ACTIVITY: Omit all images, then repeat exactly the lines below from the one containing "ATOM 109 C C" through the one containing "ATOM 114 C C", both ends included.

Source data:
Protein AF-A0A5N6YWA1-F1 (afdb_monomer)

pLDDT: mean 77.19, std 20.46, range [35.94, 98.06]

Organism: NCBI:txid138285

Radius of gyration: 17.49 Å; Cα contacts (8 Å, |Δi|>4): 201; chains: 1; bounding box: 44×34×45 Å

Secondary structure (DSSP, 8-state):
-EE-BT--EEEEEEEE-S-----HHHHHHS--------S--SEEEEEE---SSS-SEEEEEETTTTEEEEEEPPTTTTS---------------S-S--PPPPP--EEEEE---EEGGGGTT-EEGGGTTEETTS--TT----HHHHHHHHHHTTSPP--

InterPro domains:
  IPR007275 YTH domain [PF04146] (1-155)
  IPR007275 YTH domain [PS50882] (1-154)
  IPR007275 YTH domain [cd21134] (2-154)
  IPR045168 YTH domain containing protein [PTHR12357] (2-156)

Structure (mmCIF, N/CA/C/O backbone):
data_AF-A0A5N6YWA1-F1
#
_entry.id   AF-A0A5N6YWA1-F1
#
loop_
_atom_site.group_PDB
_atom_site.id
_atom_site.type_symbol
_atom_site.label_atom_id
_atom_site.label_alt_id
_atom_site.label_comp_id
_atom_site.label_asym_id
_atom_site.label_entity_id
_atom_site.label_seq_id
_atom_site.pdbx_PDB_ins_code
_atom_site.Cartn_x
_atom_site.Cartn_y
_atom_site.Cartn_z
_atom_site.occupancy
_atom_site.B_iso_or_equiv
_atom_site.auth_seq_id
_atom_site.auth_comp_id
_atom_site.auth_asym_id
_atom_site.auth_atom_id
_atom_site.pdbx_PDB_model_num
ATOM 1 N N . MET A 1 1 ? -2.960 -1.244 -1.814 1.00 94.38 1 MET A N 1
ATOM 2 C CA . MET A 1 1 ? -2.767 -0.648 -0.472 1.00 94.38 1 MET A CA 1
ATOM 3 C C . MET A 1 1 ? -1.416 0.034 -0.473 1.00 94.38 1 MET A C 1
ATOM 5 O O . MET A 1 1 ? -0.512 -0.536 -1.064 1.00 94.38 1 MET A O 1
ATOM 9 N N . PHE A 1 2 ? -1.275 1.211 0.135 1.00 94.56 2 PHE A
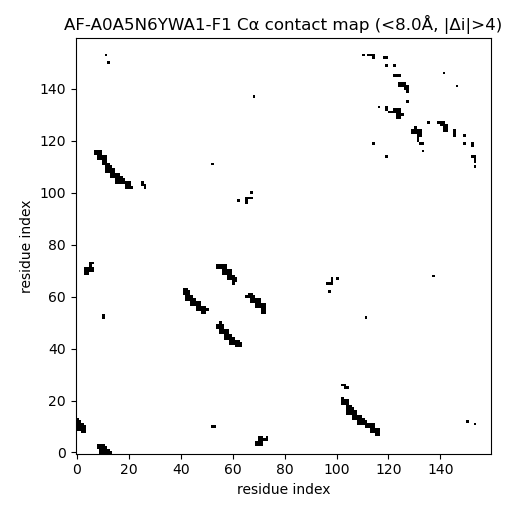 N 1
ATOM 10 C CA . PHE A 1 2 ? -0.006 1.943 0.147 1.00 94.56 2 PHE A CA 1
ATOM 11 C C . PHE A 1 2 ? 0.501 2.114 1.578 1.00 94.56 2 PHE A C 1
ATOM 13 O O . PHE A 1 2 ? -0.215 2.609 2.448 1.00 94.56 2 PHE A O 1
ATOM 20 N N . SER A 1 3 ? 1.745 1.713 1.803 1.00 92.94 3 SER A N 1
ATOM 21 C CA . SER A 1 3 ? 2.526 1.938 3.019 1.00 92.94 3 SER A CA 1
ATOM 22 C C . SER A 1 3 ? 3.948 2.286 2.614 1.00 92.94 3 SER A C 1
ATOM 24 O O . SER A 1 3 ? 4.394 1.883 1.542 1.00 92.94 3 SER A O 1
ATOM 26 N N . ALA A 1 4 ? 4.667 2.983 3.483 1.00 88.50 4 ALA A N 1
ATOM 27 C CA . ALA A 1 4 ? 6.078 3.264 3.270 1.00 88.50 4 ALA A CA 1
ATOM 28 C C . ALA A 1 4 ? 6.950 2.555 4.301 1.00 88.50 4 ALA A C 1
ATOM 30 O O . ALA A 1 4 ? 6.554 2.397 5.462 1.00 88.50 4 ALA A O 1
ATOM 31 N N . ASN A 1 5 ? 8.164 2.180 3.903 1.00 86.56 5 ASN A N 1
ATOM 32 C CA . ASN A 1 5 ? 9.148 1.671 4.850 1.00 86.56 5 ASN A CA 1
ATOM 33 C C . ASN A 1 5 ? 9.438 2.726 5.924 1.00 86.56 5 ASN A C 1
ATOM 35 O O . ASN A 1 5 ? 9.457 3.922 5.636 1.00 86.56 5 ASN A O 1
ATOM 39 N N . LYS A 1 6 ? 9.581 2.256 7.171 1.00 85.62 6 LYS A N 1
ATOM 40 C CA . LYS A 1 6 ? 9.783 3.061 8.392 1.00 85.62 6 LYS A CA 1
ATOM 41 C C . LYS A 1 6 ? 8.681 4.075 8.745 1.00 85.62 6 LYS A C 1
ATOM 43 O O . LYS A 1 6 ? 8.804 4.764 9.746 1.00 85.62 6 LYS A O 1
ATOM 48 N N . SER A 1 7 ? 7.567 4.120 8.014 1.00 87.94 7 SER A N 1
ATOM 49 C CA . SER A 1 7 ? 6.475 5.061 8.321 1.00 87.94 7 SER A CA 1
ATOM 50 C C . SER A 1 7 ? 5.608 4.683 9.523 1.00 87.94 7 SER A C 1
ATOM 52 O O . SER A 1 7 ? 4.990 5.544 10.135 1.00 87.94 7 SER A O 1
ATOM 54 N N . GLY A 1 8 ? 5.502 3.389 9.839 1.00 91.06 8 GLY A N 1
ATOM 55 C CA . GLY A 1 8 ? 4.617 2.910 10.904 1.00 91.06 8 GLY A CA 1
ATOM 56 C C . GLY A 1 8 ? 3.117 2.971 10.578 1.00 91.06 8 GLY A C 1
ATOM 57 O O . GLY A 1 8 ? 2.298 2.711 11.464 1.00 91.06 8 GLY A O 1
ATOM 58 N N . GLU A 1 9 ? 2.730 3.283 9.339 1.00 93.62 9 GLU A N 1
ATOM 59 C CA . GLU A 1 9 ? 1.328 3.444 8.954 1.00 93.62 9 GLU A CA 1
ATOM 60 C C . GLU A 1 9 ? 1.057 3.189 7.467 1.00 93.62 9 GLU A C 1
ATOM 62 O O . GLU A 1 9 ? 1.948 3.186 6.615 1.00 93.62 9 GLU A O 1
ATOM 67 N N . TYR A 1 10 ? -0.215 2.960 7.150 1.00 95.12 10 TYR A N 1
ATOM 68 C CA . TYR A 1 10 ? -0.704 2.983 5.780 1.00 95.12 10 TYR A CA 1
ATOM 69 C C . TYR A 1 10 ? -1.183 4.386 5.406 1.00 95.12 10 TYR A C 1
ATOM 71 O O . TYR A 1 10 ? -1.759 5.089 6.234 1.00 95.12 10 TYR A O 1
ATOM 79 N N . TYR A 1 11 ? -1.010 4.749 4.137 1.00 94.25 11 TYR A N 1
ATOM 80 C CA . TYR A 1 11 ? -1.332 6.072 3.582 1.00 94.25 11 TYR A CA 1
ATOM 81 C C . TYR A 1 11 ? -2.605 6.095 2.737 1.00 94.25 11 TYR A C 1
ATOM 83 O O . TYR A 1 11 ? -3.025 7.151 2.272 1.00 94.25 11 TYR A O 1
ATOM 91 N N . GLY A 1 12 ? -3.194 4.927 2.489 1.00 95.06 12 GLY A N 1
ATOM 92 C CA . GLY A 1 12 ? -4.413 4.824 1.708 1.00 95.06 12 GLY A CA 1
ATOM 93 C C . GLY A 1 12 ? -4.457 3.589 0.831 1.00 95.06 12 GLY A C 1
ATOM 94 O O . GLY A 1 12 ? -3.619 2.679 0.895 1.00 95.06 12 GLY A O 1
ATOM 95 N N . TYR A 1 13 ? -5.457 3.575 -0.038 1.00 96.81 13 TYR A N 1
ATOM 96 C CA . TYR A 1 13 ? -5.618 2.545 -1.045 1.00 96.81 13 TYR A CA 1
ATOM 97 C C . TYR A 1 13 ? -6.253 3.106 -2.314 1.00 96.81 13 TYR A C 1
ATOM 99 O O . TYR A 1 13 ? -7.013 4.078 -2.306 1.00 96.81 13 TYR A O 1
ATOM 107 N N . ALA A 1 14 ? -5.913 2.467 -3.426 1.00 96.75 14 ALA A N 1
ATOM 108 C CA . ALA A 1 14 ? -6.372 2.838 -4.748 1.00 96.75 14 ALA A CA 1
ATOM 109 C C . ALA A 1 14 ? -6.750 1.583 -5.530 1.00 96.75 14 ALA A C 1
ATOM 111 O O . ALA A 1 14 ? -6.256 0.486 -5.252 1.00 96.75 14 ALA A O 
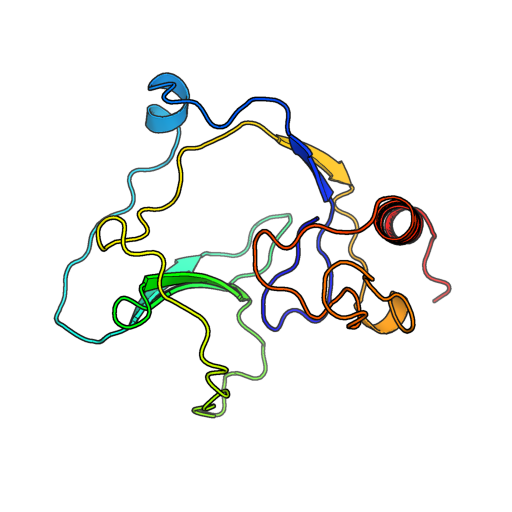1
ATOM 112 N N . ARG A 1 15 ? -7.607 1.766 -6.529 1.00 96.19 15 ARG A N 1
ATOM 113 C CA . ARG A 1 15 ? -7.982 0.734 -7.493 1.00 96.19 15 ARG A CA 1
ATOM 114 C C . ARG A 1 15 ? -7.171 0.909 -8.773 1.00 96.19 15 ARG A C 1
ATOM 116 O O . ARG A 1 15 ? -7.062 2.029 -9.268 1.00 96.19 15 ARG A O 1
ATOM 123 N N . MET A 1 16 ? -6.653 -0.184 -9.333 1.00 93.88 16 MET A N 1
ATOM 124 C CA . MET A 1 16 ? -6.093 -0.175 -10.689 1.00 93.88 16 MET A CA 1
ATOM 125 C C . MET A 1 16 ? -7.198 0.119 -11.706 1.00 93.88 16 MET A C 1
ATOM 127 O O . MET A 1 16 ? -8.238 -0.536 -11.715 1.00 93.88 16 MET A O 1
ATOM 131 N N . MET A 1 17 ? -6.968 1.116 -12.554 1.00 93.06 17 MET A N 1
ATOM 132 C CA . MET A 1 17 ? -7.900 1.563 -13.595 1.00 93.06 17 MET A CA 1
ATOM 133 C C . MET A 1 17 ? -7.442 1.166 -14.999 1.00 93.06 17 MET A C 1
ATOM 135 O O . MET A 1 17 ? -8.220 1.252 -15.944 1.00 93.06 17 MET A O 1
ATOM 139 N N . SER A 1 18 ? -6.190 0.736 -15.149 1.00 88.94 18 SER A N 1
ATOM 140 C CA . SER A 1 18 ? -5.660 0.181 -16.389 1.00 88.94 18 SER A CA 1
ATOM 141 C C . SER A 1 18 ? -4.780 -1.027 -16.097 1.00 88.94 18 SER A C 1
ATOM 143 O O . SER A 1 18 ? -4.269 -1.189 -14.989 1.00 88.94 18 SER A O 1
ATOM 145 N N . ARG A 1 19 ? -4.565 -1.858 -17.120 1.00 87.25 19 ARG A N 1
ATOM 146 C CA . ARG A 1 19 ? -3.453 -2.811 -17.117 1.00 87.25 19 ARG A CA 1
ATOM 147 C C . ARG A 1 19 ? -2.129 -2.046 -17.157 1.00 87.25 19 ARG A C 1
ATOM 149 O O . ARG A 1 19 ? -2.088 -0.899 -17.610 1.00 87.25 19 ARG A O 1
ATOM 156 N N . ILE A 1 20 ? -1.068 -2.709 -16.720 1.00 83.75 20 ILE A N 1
ATOM 157 C CA . ILE A 1 20 ? 0.310 -2.285 -16.958 1.00 83.75 20 ILE A CA 1
ATOM 158 C C . ILE A 1 20 ? 0.565 -2.524 -18.455 1.00 83.75 20 ILE A C 1
ATOM 160 O O . ILE A 1 20 ? 0.686 -3.670 -18.879 1.00 83.75 20 ILE A O 1
ATOM 164 N N . GLN A 1 21 ? 0.498 -1.470 -19.273 
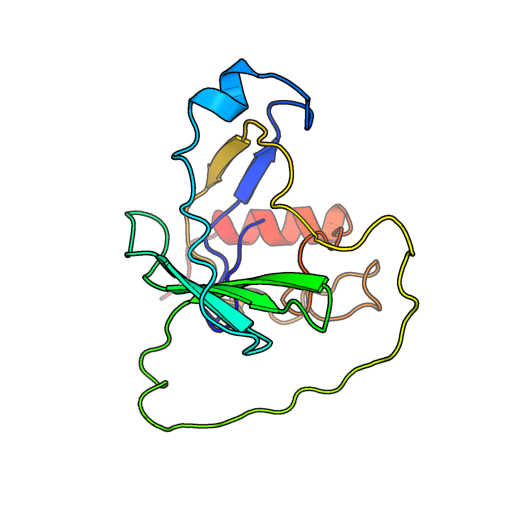1.00 68.31 21 GLN A N 1
ATOM 165 C CA . GLN A 1 21 ? 0.650 -1.539 -20.735 1.00 68.31 21 GLN A CA 1
ATOM 166 C C . GLN A 1 21 ? 1.912 -0.802 -21.193 1.00 68.31 21 GLN A C 1
ATOM 168 O O . GLN A 1 21 ? 2.390 0.106 -20.519 1.00 68.31 21 GLN A O 1
ATOM 173 N N . GLU A 1 22 ? 2.404 -1.166 -22.377 1.00 59.94 22 GLU A N 1
ATOM 174 C CA . GLU A 1 22 ? 3.334 -0.370 -23.196 1.00 59.94 22 GLU A CA 1
ATOM 175 C C . GLU A 1 22 
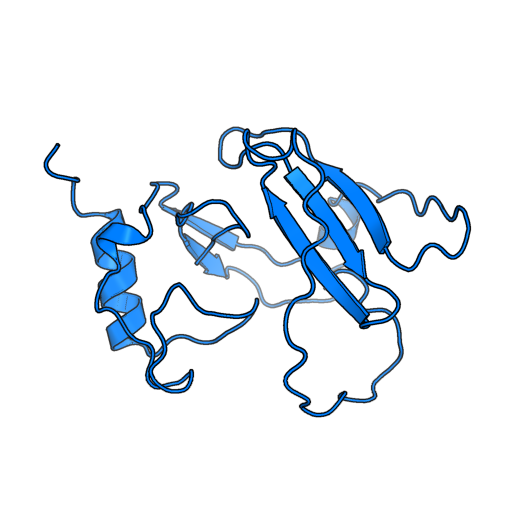? 2.586 0.774 -23.885 1.00 59.94 22 GLU A C 1
ATOM 177 O O . GLU A 1 22 ? 2.511 0.840 -25.106 1.00 59.94 22 GLU A O 1
ATOM 182 N N . ASP A 1 23 ? 1.929 1.630 -23.108 1.00 59.47 23 ASP A N 1
ATOM 183 C CA . ASP A 1 23 ? 1.290 2.811 
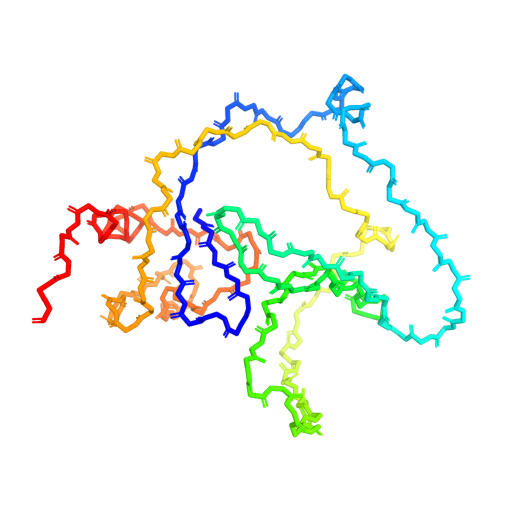-23.676 1.00 59.47 23 ASP A CA 1
ATOM 184 C C . ASP A 1 23 ? 2.276 3.979 -23.598 1.00 59.47 23 ASP A C 1
ATOM 186 O O . ASP A 1 23 ? 2.459 4.579 -22.535 1.00 59.47 23 ASP A O 1
ATOM 190 N N . ASP A 1 24 ? 2.936 4.284 -24.720 1.00 60.78 24 ASP A N 1
ATOM 191 C CA . ASP A 1 24 ? 3.927 5.366 -24.836 1.00 60.78 24 ASP A CA 1
ATOM 192 C C . ASP A 1 24 ? 3.387 6.714 -24.330 1.00 60.78 24 ASP A C 1
ATOM 194 O O . ASP A 1 24 ? 4.146 7.535 -23.810 1.00 60.78 24 ASP A O 1
ATOM 198 N N . GLY A 1 25 ? 2.066 6.920 -24.398 1.00 64.38 25 GLY A N 1
ATOM 199 C CA . GLY A 1 25 ? 1.406 8.113 -23.870 1.00 64.38 25 GLY A CA 1
ATOM 200 C C . GLY A 1 25 ? 1.554 8.287 -22.354 1.00 64.38 25 GLY A C 1
ATOM 201 O O . GLY A 1 25 ? 1.756 9.407 -21.893 1.00 64.38 25 GLY A O 1
ATOM 202 N N . LEU A 1 26 ? 1.512 7.204 -21.569 1.00 62.94 26 LEU A N 1
ATOM 203 C CA . LEU A 1 26 ? 1.730 7.268 -20.115 1.00 62.94 26 LEU A CA 1
ATOM 204 C C . LEU A 1 26 ? 3.211 7.431 -19.76
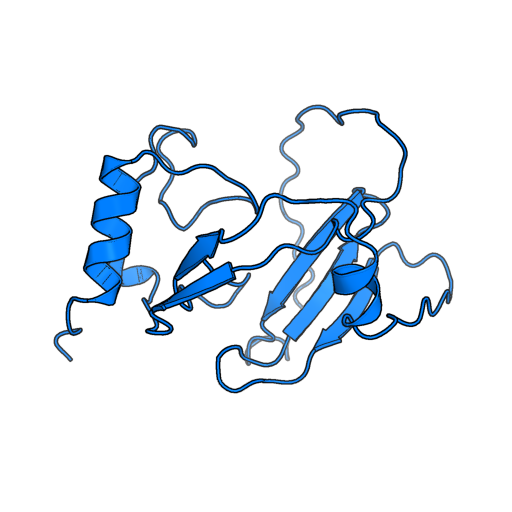9 1.00 62.94 26 LEU A C 1
ATOM 206 O O . LEU A 1 26 ? 3.555 8.067 -18.773 1.00 62.94 26 LEU A O 1
ATOM 210 N N . THR A 1 27 ? 4.085 6.857 -20.593 1.00 61.66 27 THR A N 1
ATOM 211 C CA . THR A 1 27 ? 5.536 6.961 -20.427 1.00 61.66 27 THR A CA 1
ATOM 212 C C . THR A 1 27 ? 6.020 8.393 -20.672 1.00 61.66 27 THR A C 1
ATOM 214 O O . THR A 1 27 ? 6.907 8.856 -19.961 1.00 61.66 27 THR A O 1
ATOM 217 N N . MET A 1 28 ? 5.410 9.123 -21.616 1.00 59.28 28 MET A N 1
ATOM 218 C CA . MET A 1 28 ? 5.745 10.526 -21.902 1.00 59.28 28 MET A CA 1
ATOM 219 C C . MET A 1 28 ? 5.308 11.521 -20.814 1.00 59.28 28 MET A C 1
ATOM 221 O O . MET A 1 28 ? 5.945 12.561 -20.668 1.00 59.28 28 MET A O 1
ATOM 225 N N . GLU A 1 29 ? 4.245 11.237 -20.052 1.00 64.38 29 GLU A N 1
ATOM 226 C CA . GLU A 1 29 ? 3.789 12.120 -18.961 1.00 64.38 29 GLU A CA 1
ATOM 227 C C . GLU A 1 29 ? 4.637 11.995 -17.687 1.00 64.38 29 GLU A C 1
ATOM 229 O O . GLU A 1 29 ? 4.633 12.901 -16.848 1.00 64.38 29 GLU A O 1
ATOM 234 N N . MET A 1 30 ? 5.375 10.893 -17.514 1.00 58.44 30 MET A N 1
ATOM 235 C CA . MET A 1 30 ? 6.265 10.751 -16.367 1.00 58.44 30 MET A CA 1
ATOM 236 C C . MET A 1 30 ? 7.529 11.603 -16.550 1.00 58.44 30 MET A C 1
ATOM 238 O O . MET A 1 30 ? 8.171 11.538 -17.599 1.00 58.44 30 MET A O 1
ATOM 242 N N . PRO A 1 31 ? 7.944 12.378 -15.528 1.00 54.91 31 PRO A N 1
ATOM 243 C CA . PRO A 1 31 ? 9.179 13.143 -15.604 1.00 54.91 31 PRO A CA 1
ATOM 244 C C . PRO A 1 31 ? 10.362 12.202 -15.841 1.00 54.91 31 PRO A C 1
ATOM 246 O O . PRO A 1 31 ? 10.544 11.212 -15.125 1.00 54.91 31 PRO A O 1
ATOM 249 N N . SER A 1 32 ? 11.180 12.534 -16.840 1.00 48.41 32 SER A N 1
ATOM 250 C CA . SER A 1 32 ? 12.418 11.827 -17.154 1.00 48.41 32 SER A CA 1
ATOM 251 C C . SER A 1 32 ? 13.332 11.838 -15.932 1.00 48.41 32 SER A C 1
ATOM 253 O O . SER A 1 32 ? 13.806 12.895 -15.509 1.00 48.41 32 SER A O 1
ATOM 255 N N . ARG A 1 33 ? 13.562 10.662 -15.347 1.00 53.12 33 ARG A N 1
ATOM 256 C CA . ARG A 1 33 ? 14.462 10.507 -14.204 1.00 53.12 33 ARG A CA 1
ATOM 257 C C . ARG A 1 33 ? 15.896 10.573 -14.713 1.00 53.12 33 ARG A C 1
ATOM 259 O O . ARG A 1 33 ? 16.275 9.814 -15.601 1.00 53.12 33 ARG A O 1
ATOM 266 N N . SER A 1 34 ? 16.678 11.509 -14.187 1.00 42.72 34 SER A N 1
ATOM 267 C CA . SER A 1 34 ? 18.085 11.635 -14.537 1.00 42.72 34 SER A CA 1
ATOM 268 C C . SER A 1 34 ? 18.857 10.421 -14.019 1.00 42.72 34 SER A C 1
ATOM 270 O O . SER A 1 34 ? 18.997 10.220 -12.814 1.00 42.72 34 SER A O 1
ATOM 272 N N . ASN A 1 35 ? 19.388 9.612 -14.939 1.00 43.56 35 ASN A N 1
ATOM 273 C CA . ASN A 1 35 ? 20.419 8.625 -14.627 1.00 43.56 35 ASN A CA 1
ATOM 274 C C . ASN A 1 35 ? 21.725 9.373 -14.322 1.00 43.56 35 ASN A C 1
ATOM 276 O O . ASN A 1 35 ? 22.590 9.516 -15.186 1.00 43.56 35 ASN A O 1
ATOM 280 N N . HIS A 1 36 ? 21.874 9.884 -13.101 1.00 42.84 36 HIS A N 1
ATOM 281 C CA . HIS A 1 36 ? 23.182 10.298 -12.607 1.00 42.84 36 HIS A CA 1
ATOM 282 C C . HIS A 1 36 ? 23.970 9.036 -12.245 1.00 42.84 36 HIS A C 1
ATOM 284 O O . HIS A 1 36 ? 23.877 8.521 -11.137 1.00 42.84 36 HIS A O 1
ATOM 290 N N . HIS A 1 37 ? 24.703 8.503 -13.223 1.00 42.88 37 HIS A N 1
ATOM 291 C CA . HIS A 1 37 ? 25.755 7.525 -12.974 1.00 42.88 37 HIS A CA 1
ATOM 292 C C . HIS A 1 37 ? 26.938 8.245 -12.324 1.00 42.88 37 HIS A C 1
ATOM 294 O O . HIS A 1 37 ? 27.694 8.929 -13.013 1.00 42.88 37 HIS A O 1
ATOM 300 N N . THR A 1 38 ? 27.108 8.064 -11.018 1.00 40.50 38 THR A N 1
ATOM 301 C CA . THR A 1 38 ? 28.362 8.370 -10.331 1.00 40.50 38 THR A CA 1
ATOM 302 C C . THR A 1 38 ? 28.737 7.162 -9.491 1.00 40.50 38 THR A C 1
ATOM 304 O O . THR A 1 38 ? 28.097 6.937 -8.476 1.00 40.50 38 THR A O 1
ATOM 307 N N . GLU A 1 39 ? 29.773 6.447 -9.946 1.00 47.12 39 GLU A N 1
ATOM 308 C CA . GLU A 1 39 ? 30.578 5.446 -9.221 1.00 47.12 39 GLU A CA 1
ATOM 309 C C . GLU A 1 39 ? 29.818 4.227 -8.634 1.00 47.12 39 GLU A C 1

FINAL ANSWER:
ATOM 109 C C . ALA A 1 14 ? -6.750 1.583 -5.530 1.00 96.75 14 ALA A C 1
ATOM 111 O O . ALA A 1 14 ? -6.256 0.486 -5.252 1.00 96.75 14 ALA A O 
1
ATOM 112 N N . ARG A 1 15 ? -7.607 1.766 -6.529 1.00 96.19 15 ARG A N 1
ATOM 113 C CA . ARG A 1 15 ? -7.982 0.734 -7.493 1.00 96.19 15 ARG A CA 1
ATOM 114 C C . ARG A 1 15 ? -7.171 0.909 -8.773 1.00 96.19 15 ARG A C 1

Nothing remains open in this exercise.